2- what difference between BSD and Linux is exist?
3- What BSD distro is good for PC?
4- can i run Linux software under BSD?

Thanks.
Best Regards


----------



## graudeejs (Mar 5, 2011)

jokar said:
			
		

> Hello All.
> I have some question about BSD OS.
> 1- Why BSD is created?
> 2- what difference between BSD and Linux is exist?
> ...



http://www.freebsd.org/doc/en_US.ISO8859-1/books/faq/
http://forums.freebsd.org/showthread.php?t=9294


----------



## rambetter (Mar 5, 2011)

To answer #2, one of the differences that I personally find important is the license associated with the operating system.  FreeBSD uses a BSD license.  For example, Apple can use FreeBSD in their products and sell them.  Things are a bit different with Linux, because it uses GPL.

To answer #4, the answer is yes, you can run Linux software on FreeBSD, in general.  More info on that is here: http://www.freebsd.org/doc/en_US.ISO8859-1/books/handbook/linuxemu.html


----------



## Alt (Mar 5, 2011)

#2 Big ideology diffirence. Big license difference, so this 2 moments lead to many principial things
#3 Its not very good idea use BSD for desktop. But of course, you can do it. You will be need to change many configs (FreeBSD is OS, not desktop user-system)
#4 Typically you can just compile software for BSD and run in native mode. But if its not possible - you can use linux emulation


----------



## vermaden (Mar 5, 2011)

> 1- Why BSD is created?


BSD systems existed long ago before Linux, so question should be, _Why Linux is created?_



> 3- What BSD distro is good for PC?


Yes.



> 4- can i run Linux software under BSD?


Yes.


----------



## ckester (Mar 5, 2011)

To answer #3,

There are no BSD "distros".  That's a Linux-specific concept.

There are several BSDs:  FreeBSD, PC-BSD, NetBSD, OpenBSD and (depending on how you look at it) OS X.  The first four I've listed are non-proprietary.  PC-BSD is based on FreeBSD, and is the most "user friendly" and the most similar to what Linux users expect from a distro.  Therefore it's probably the best choice for a desktop machine, with FreeBSD a close second.

_Later addition: I hope the DragonflyBSD folks will forgive me for forgetting them.  Thanks UNIXgod, for reminding me._


----------



## rabfulton (Mar 5, 2011)

2. Bsd is an operating system rather than a kernel. This gives a level of consistency not always found on linux.
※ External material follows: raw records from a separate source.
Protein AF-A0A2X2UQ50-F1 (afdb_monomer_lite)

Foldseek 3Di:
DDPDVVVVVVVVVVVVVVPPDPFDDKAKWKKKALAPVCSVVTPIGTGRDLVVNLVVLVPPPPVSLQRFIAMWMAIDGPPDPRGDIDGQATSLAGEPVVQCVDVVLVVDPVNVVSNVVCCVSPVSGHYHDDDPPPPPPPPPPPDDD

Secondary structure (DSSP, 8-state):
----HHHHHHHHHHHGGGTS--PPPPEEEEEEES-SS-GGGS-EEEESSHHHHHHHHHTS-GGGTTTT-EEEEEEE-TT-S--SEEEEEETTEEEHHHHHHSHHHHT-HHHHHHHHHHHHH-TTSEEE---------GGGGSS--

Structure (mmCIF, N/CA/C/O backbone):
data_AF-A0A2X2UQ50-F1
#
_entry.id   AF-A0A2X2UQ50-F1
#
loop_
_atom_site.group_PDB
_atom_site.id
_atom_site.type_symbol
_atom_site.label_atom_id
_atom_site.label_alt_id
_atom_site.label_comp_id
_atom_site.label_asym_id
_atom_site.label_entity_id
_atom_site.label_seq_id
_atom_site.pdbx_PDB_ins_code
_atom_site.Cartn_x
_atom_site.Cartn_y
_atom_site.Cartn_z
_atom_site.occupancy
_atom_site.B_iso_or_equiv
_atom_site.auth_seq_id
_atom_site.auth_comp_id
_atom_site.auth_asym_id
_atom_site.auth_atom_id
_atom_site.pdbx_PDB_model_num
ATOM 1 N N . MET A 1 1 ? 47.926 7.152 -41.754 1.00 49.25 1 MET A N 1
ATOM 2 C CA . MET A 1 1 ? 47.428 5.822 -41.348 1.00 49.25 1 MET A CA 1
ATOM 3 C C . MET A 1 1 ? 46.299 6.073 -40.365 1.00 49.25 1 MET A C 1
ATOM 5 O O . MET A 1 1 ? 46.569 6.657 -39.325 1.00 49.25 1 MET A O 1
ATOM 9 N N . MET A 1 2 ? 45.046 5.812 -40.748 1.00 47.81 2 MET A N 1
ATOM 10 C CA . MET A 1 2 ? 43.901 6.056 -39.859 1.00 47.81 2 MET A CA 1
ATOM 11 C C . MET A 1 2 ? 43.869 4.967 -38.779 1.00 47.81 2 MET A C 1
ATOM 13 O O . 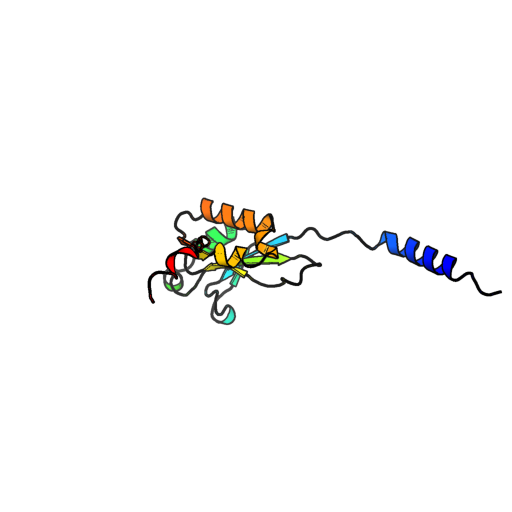MET A 1 2 ? 44.137 3.811 -39.117 1.00 47.81 2 MET A O 1
ATOM 17 N N . PRO A 1 3 ? 43.596 5.299 -37.507 1.00 61.06 3 PRO A N 1
ATOM 18 C CA . PRO A 1 3 ? 43.435 4.285 -36.474 1.00 61.06 3 PRO A CA 1
ATOM 19 C C . PRO A 1 3 ? 42.261 3.361 -36.822 1.00 61.06 3 PRO A C 1
ATOM 21 O O . PRO A 1 3 ? 41.240 3.799 -37.353 1.00 61.06 3 PRO A O 1
ATOM 24 N N . ASP A 1 4 ? 42.441 2.066 -36.560 1.00 70.19 4 ASP A N 1
ATOM 25 C CA . ASP A 1 4 ? 41.467 1.025 -36.876 1.00 70.19 4 ASP A CA 1
ATOM 26 C C . ASP A 1 4 ? 40.193 1.240 -36.050 1.00 70.19 4 ASP A C 1
ATOM 28 O O . ASP A 1 4 ? 40.175 1.011 -34.841 1.00 70.19 4 ASP A O 1
ATOM 32 N N . GLY A 1 5 ? 39.129 1.716 -36.701 1.00 59.59 5 GLY A N 1
ATOM 33 C CA . GLY A 1 5 ? 37.885 2.124 -36.042 1.00 59.59 5 GLY A CA 1
ATOM 34 C C . GLY A 1 5 ? 37.221 1.028 -35.204 1.00 59.59 5 GLY A C 1
ATOM 35 O O . GLY A 1 5 ? 36.481 1.343 -34.274 1.00 59.59 5 GLY A O 1
ATOM 36 N N . LYS A 1 6 ? 37.518 -0.254 -35.466 1.00 59.84 6 LYS A N 1
ATOM 37 C CA . LYS A 1 6 ? 37.017 -1.370 -34.649 1.00 59.84 6 LYS A CA 1
ATOM 38 C C . LYS A 1 6 ? 37.719 -1.433 -33.299 1.00 59.84 6 LYS A C 1
ATOM 40 O O . LYS A 1 6 ? 37.093 -1.771 -32.300 1.00 59.84 6 LYS A O 1
ATOM 45 N N . LYS A 1 7 ? 39.002 -1.078 -33.257 1.00 67.44 7 LYS A N 1
ATOM 46 C CA . LYS A 1 7 ? 39.776 -1.011 -32.019 1.00 67.44 7 LYS A CA 1
ATOM 47 C C . LYS A 1 7 ? 39.279 0.118 -31.115 1.00 67.44 7 LYS A C 1
ATOM 49 O O . LYS A 1 7 ? 39.032 -0.124 -29.942 1.00 67.44 7 LYS A O 1
ATOM 54 N N . ILE A 1 8 ? 39.002 1.285 -31.702 1.00 67.00 8 ILE A N 1
ATOM 55 C CA . ILE A 1 8 ? 38.449 2.449 -30.991 1.00 67.00 8 ILE A CA 1
ATOM 56 C C . ILE A 1 8 ? 37.064 2.119 -30.413 1.00 67.00 8 ILE A C 1
ATOM 58 O O . ILE A 1 8 ? 36.793 2.400 -29.252 1.00 67.00 8 ILE A O 1
ATOM 62 N N . TYR A 1 9 ? 36.195 1.462 -31.192 1.00 61.56 9 TYR A N 1
ATOM 63 C CA . TYR A 1 9 ? 34.864 1.060 -30.724 1.00 61.56 9 TYR A CA 1
ATOM 64 C C . TYR A 1 9 ? 34.931 0.051 -29.567 1.00 61.56 9 TYR A C 1
ATOM 66 O O . TYR A 1 9 ? 34.171 0.155 -28.608 1.00 61.56 9 TYR A O 1
ATOM 74 N N . ASN A 1 10 ? 35.862 -0.903 -29.632 1.00 66.56 10 ASN A N 1
ATOM 75 C CA . ASN A 1 10 ? 36.047 -1.905 -28.583 1.00 66.56 10 ASN A CA 1
ATOM 76 C C . ASN A 1 10 ? 36.671 -1.324 -27.307 1.00 66.56 10 ASN A C 1
ATOM 78 O O . ASN A 1 10 ? 36.299 -1.747 -26.217 1.00 66.56 10 ASN A O 1
ATOM 82 N N . GLU A 1 11 ? 37.584 -0.359 -27.428 1.00 66.12 11 GLU A N 1
ATOM 83 C CA . GLU A 1 11 ? 38.179 0.358 -26.292 1.00 66.12 11 GLU A CA 1
ATOM 84 C C . GLU A 1 11 ? 37.119 1.225 -25.592 1.00 66.12 11 GLU A C 1
ATOM 86 O O . GLU A 1 11 ? 36.927 1.088 -24.386 1.00 66.12 11 GLU A O 1
ATOM 91 N N . ILE A 1 12 ? 36.306 1.972 -26.352 1.00 62.72 12 ILE A N 1
ATOM 92 C CA . ILE A 1 12 ? 35.157 2.725 -25.818 1.00 62.72 12 ILE A CA 1
ATOM 93 C C . ILE A 1 12 ? 34.145 1.777 -25.151 1.00 62.72 12 ILE A C 1
ATOM 95 O O . ILE A 1 12 ? 33.667 2.052 -24.052 1.00 62.72 12 ILE A O 1
ATOM 99 N N . ALA A 1 13 ? 33.814 0.641 -25.771 1.00 59.84 13 ALA A N 1
ATOM 100 C CA . ALA A 1 13 ? 32.881 -0.328 -25.195 1.00 59.84 13 ALA A CA 1
ATOM 101 C C . ALA A 1 13 ? 33.425 -0.996 -23.917 1.00 59.84 13 ALA A C 1
ATOM 103 O O . ALA A 1 13 ? 32.644 -1.333 -23.027 1.00 59.84 13 ALA A O 1
ATOM 104 N N . ALA A 1 14 ? 34.744 -1.178 -23.807 1.00 61.22 14 ALA A N 1
ATOM 105 C CA . ALA A 1 14 ? 35.395 -1.729 -22.621 1.00 61.22 14 ALA A CA 1
ATOM 106 C C . ALA A 1 14 ? 35.475 -0.708 -21.474 1.00 61.22 14 ALA A C 1
ATOM 108 O O . ALA A 1 14 ? 35.200 -1.071 -20.330 1.00 61.22 14 ALA A O 1
ATOM 109 N N . GLU A 1 15 ? 35.775 0.558 -21.776 1.00 59.03 15 GLU A N 1
ATOM 110 C CA . GLU A 1 15 ? 35.805 1.662 -20.807 1.00 59.03 15 GLU A CA 1
ATOM 111 C C . GLU A 1 15 ? 34.407 1.953 -20.234 1.00 59.03 15 GLU A C 1
ATOM 113 O O . GLU A 1 15 ? 34.251 2.114 -19.025 1.00 59.03 15 GLU A O 1
ATOM 118 N N . ASN A 1 16 ? 33.358 1.893 -21.065 1.00 56.66 16 ASN A N 1
ATOM 119 C CA . ASN A 1 16 ? 31.968 2.102 -20.631 1.00 56.66 16 ASN A CA 1
ATOM 120 C C . ASN A 1 16 ? 31.341 0.895 -19.905 1.00 56.66 16 ASN A C 1
ATOM 122 O O . ASN A 1 16 ? 30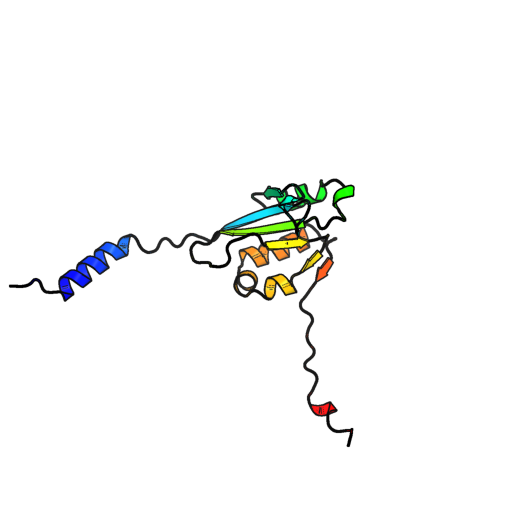.277 1.019 -19.293 1.00 56.66 16 ASN A O 1
ATOM 126 N N . ARG A 1 17 ? 31.983 -0.283 -19.927 1.00 52.75 17 ARG A N 1
ATOM 127 C CA . ARG A 1 17 ? 31.485 -1.495 -19.249 1.00 52.75 17 ARG A CA 1
ATOM 128 C C . ARG A 1 17 ? 31.604 -1.417 -17.721 1.00 52.75 17 ARG A C 1
ATOM 130 O O . ARG A 1 17 ? 31.005 -2.237 -17.032 1.00 52.75 17 ARG A O 1
ATOM 137 N N . ALA A 1 18 ? 32.384 -0.468 -17.198 1.00 51.47 18 ALA A N 1
ATOM 138 C CA . ALA A 1 18 ? 32.619 -0.311 -15.764 1.00 51.47 18 ALA A CA 1
ATOM 139 C C . ALA A 1 18 ? 31.578 0.578 -15.050 1.00 51.47 18 ALA A C 1
ATOM 141 O O . ALA A 1 18 ? 31.471 0.490 -13.829 1.00 51.47 18 ALA A O 1
ATOM 142 N N . GLU A 1 19 ? 30.785 1.378 -15.779 1.00 49.72 19 GLU A N 1
ATOM 143 C CA . GLU A 1 19 ? 29.794 2.303 -15.188 1.00 49.72 19 GLU A CA 1
ATOM 144 C C . GLU A 1 19 ? 28.327 1.969 -15.540 1.00 49.72 19 GLU A C 1
ATOM 146 O O . GLU A 1 19 ? 27.407 2.413 -14.858 1.00 49.72 19 GLU A O 1
ATOM 151 N N . TYR A 1 20 ? 28.074 1.100 -16.525 1.00 48.56 20 TYR A N 1
ATOM 152 C CA . TYR A 1 20 ? 26.737 0.545 -16.766 1.00 48.56 20 TYR A CA 1
ATOM 153 C C . TYR A 1 20 ? 26.502 -0.706 -15.915 1.00 48.56 20 TYR A C 1
ATOM 155 O O . TYR A 1 20 ? 26.970 -1.791 -16.259 1.00 48.56 20 TYR A O 1
ATOM 163 N N . GLY A 1 21 ? 25.713 -0.592 -14.842 1.00 53.53 21 GLY A N 1
ATOM 164 C CA . GLY A 1 21 ? 25.031 -1.780 -14.312 1.00 53.53 21 GLY A CA 1
ATOM 165 C C . GLY A 1 21 ? 24.989 -1.988 -12.805 1.00 53.53 21 GLY A C 1
ATOM 166 O O . GLY A 1 21 ? 24.799 -3.125 -12.377 1.00 53.53 21 GLY A O 1
ATOM 167 N N . LYS A 1 22 ? 25.065 -0.947 -11.971 1.00 51.78 22 LYS A N 1
ATOM 168 C CA . LYS A 1 22 ? 24.377 -1.039 -10.673 1.00 51.78 22 LYS A CA 1
ATOM 169 C C . LYS A 1 22 ? 22.914 -0.671 -10.891 1.00 51.78 22 LYS A C 1
ATOM 171 O O . LYS A 1 22 ? 22.524 0.471 -10.683 1.00 51.78 22 LYS A O 1
ATOM 176 N N . LYS A 1 23 ? 22.120 -1.646 -11.344 1.00 60.25 23 LYS A N 1
ATOM 177 C CA . LYS A 1 23 ? 20.661 -1.516 -11.342 1.00 60.25 23 LYS A CA 1
ATOM 178 C C . LYS A 1 23 ? 20.227 -1.223 -9.905 1.00 60.25 23 LYS A C 1
ATOM 180 O O . LYS A 1 23 ? 20.567 -1.990 -8.998 1.00 60.25 23 LYS A O 1
ATOM 185 N N . SER A 1 24 ? 19.571 -0.088 -9.687 1.00 67.69 24 SER A N 1
ATOM 186 C CA . SER A 1 24 ? 19.051 0.262 -8.372 1.00 67.69 24 SER A CA 1
ATOM 187 C C . SER A 1 24 ? 18.000 -0.770 -7.969 1.00 67.69 24 SER A C 1
ATOM 189 O O . SER A 1 24 ? 17.236 -1.278 -8.787 1.00 67.69 24 SER A O 1
ATOM 191 N N . ILE A 1 25 ? 18.026 -1.171 -6.699 1.00 79.06 25 ILE A N 1
ATOM 192 C CA . ILE A 1 25 ? 17.027 -2.100 -6.177 1.00 79.06 25 ILE A CA 1
ATOM 193 C C . ILE A 1 25 ? 15.735 -1.292 -6.028 1.00 79.06 25 ILE A C 1
ATOM 195 O O . ILE A 1 25 ? 15.775 -0.271 -5.331 1.00 79.06 25 ILE A O 1
ATOM 199 N N . PRO A 1 26 ? 14.612 -1.715 -6.637 1.00 85.75 26 PRO A N 1
ATOM 200 C CA . PRO A 1 26 ? 13.363 -0.986 -6.516 1.00 85.75 26 PRO A CA 1
ATOM 201 C C . PRO A 1 26 ? 12.964 -0.887 -5.044 1.00 85.75 26 PRO A C 1
ATOM 203 O O . PRO A 1 26 ? 13.068 -1.855 -4.285 1.00 85.75 26 PRO A O 1
ATOM 206 N N . THR A 1 27 ? 12.510 0.291 -4.627 1.00 90.31 27 THR A N 1
ATOM 207 C CA . THR A 1 27 ? 12.063 0.535 -3.249 1.00 90.31 27 THR A CA 1
ATOM 208 C C . THR A 1 27 ? 10.612 0.979 -3.237 1.00 90.31 27 THR A C 1
ATOM 210 O O . THR A 1 27 ? 10.189 1.765 -4.079 1.00 90.31 27 THR A O 1
ATOM 213 N N . ILE A 1 28 ? 9.843 0.479 -2.271 1.00 92.31 28 ILE A N 1
ATOM 214 C CA . ILE A 1 28 ? 8.452 0.881 -2.054 1.00 92.31 28 ILE A CA 1
ATOM 215 C C . ILE A 1 28 ? 8.382 1.840 -0.866 1.00 92.31 28 ILE A C 1
ATOM 217 O O . ILE A 1 28 ? 9.006 1.613 0.171 1.00 92.31 28 ILE A O 1
ATOM 221 N N . SER A 1 29 ? 7.653 2.936 -1.032 1.00 94.19 29 SER A N 1
ATOM 222 C CA . SER A 1 29 ? 7.299 3.882 0.029 1.00 94.19 29 SER A CA 1
ATOM 223 C C . SER A 1 29 ? 5.784 3.960 0.137 1.00 94.19 29 SER A C 1
ATOM 225 O O . SER A 1 29 ? 5.087 3.623 -0.817 1.00 94.19 29 SER A O 1
ATOM 227 N N . PHE A 1 30 ? 5.278 4.391 1.288 1.00 96.38 30 PHE A N 1
ATOM 228 C CA . PHE A 1 30 ? 3.845 4.452 1.554 1.00 96.38 30 PHE A CA 1
ATOM 229 C C . PHE A 1 30 ? 3.432 5.871 1.909 1.00 96.38 30 PHE A C 1
ATOM 231 O O . PHE A 1 30 ? 4.236 6.655 2.408 1.00 96.38 30 PHE A O 1
ATOM 238 N N . TYR A 1 31 ? 2.163 6.194 1.728 1.00 95.31 31 TYR A N 1
ATOM 239 C CA . TYR A 1 31 ? 1.597 7.440 2.222 1.00 95.31 31 TYR A CA 1
ATOM 240 C C . TYR A 1 31 ? 0.167 7.228 2.699 1.00 95.31 31 TYR A C 1
ATOM 242 O O . TYR A 1 31 ? -0.485 6.247 2.352 1.00 95.31 31 TYR A O 1
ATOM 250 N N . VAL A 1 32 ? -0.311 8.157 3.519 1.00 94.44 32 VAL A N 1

The man pages and handbook are a great reference and you will find that most questions asked in this forum can be answered by referring to them.
3. Freebsd is great if you want to setup and configure your system to work how you want it to. This can be quite a bit of work, but imo worth it. PCBSD is good if you want a complete desktop system setup for you.
4. Linux emulation works fine, but most stuff you will probably need has been ported to bsd.


----------



## oliverh (Mar 5, 2011)

> Why BSD?

Why? Because in the nowadays rare case you get it up and running on decent hardware, it is truly superior


----------



## UNIXgod (Mar 5, 2011)

jokar said:
			
		

> 1- Why BSD is created?



Actually it's the most influential and the greatest software ever written

http://www.informationweek.com/shar...WLXW1NQE1GHPCKHWATMY32JVN?articleID=191901844

The TCP/IP stack came from BSD.
Bill Joy's vi as well as Bostic's vi.



			
				jokar said:
			
		

> 2- what difference between BSD and Linux is exist?



Chaos VS Order:
http://www.over-yonder.net/~fullermd/rants/bsd4linux/08



			
				jokar said:
			
		

> 3- What BSD distro is good for PC?



As it's been mentioned there is no such thing as a distribution. BSD is a complete operating system. Here is the list in what my opinion would be how one could view usage for different BSDs of course anything that can run x windows can run on as a desktop:

FreeBSD:
Security and Server
Desktop

OpenBSD:
security router

NetBSD:
Runs on anything including your toaster or nasa computers =)

DragonflyBSD:
Servers
Continuation of the 4.x FreeBSD:

OSX (Darwin):
apple computers fork of FreeBSD 5 or 6.



			
				jokar said:
			
		

> 4- can i run Linux software under BSD?



Yes there is linux emulation for drivers. You can run gnu variations of sed and awk if you want as well. It's open source so nothing is stopping you from installing and running bash or whatever software your comfortable with. The system is POSIX but if you've done some shell scripting on linux and used the extensions you may need to consider reevaluating how to keep your scripts portable across other POSIX compliant unixes as BSD uses Almquist's version of the Bourne shell vs Stallman's shell.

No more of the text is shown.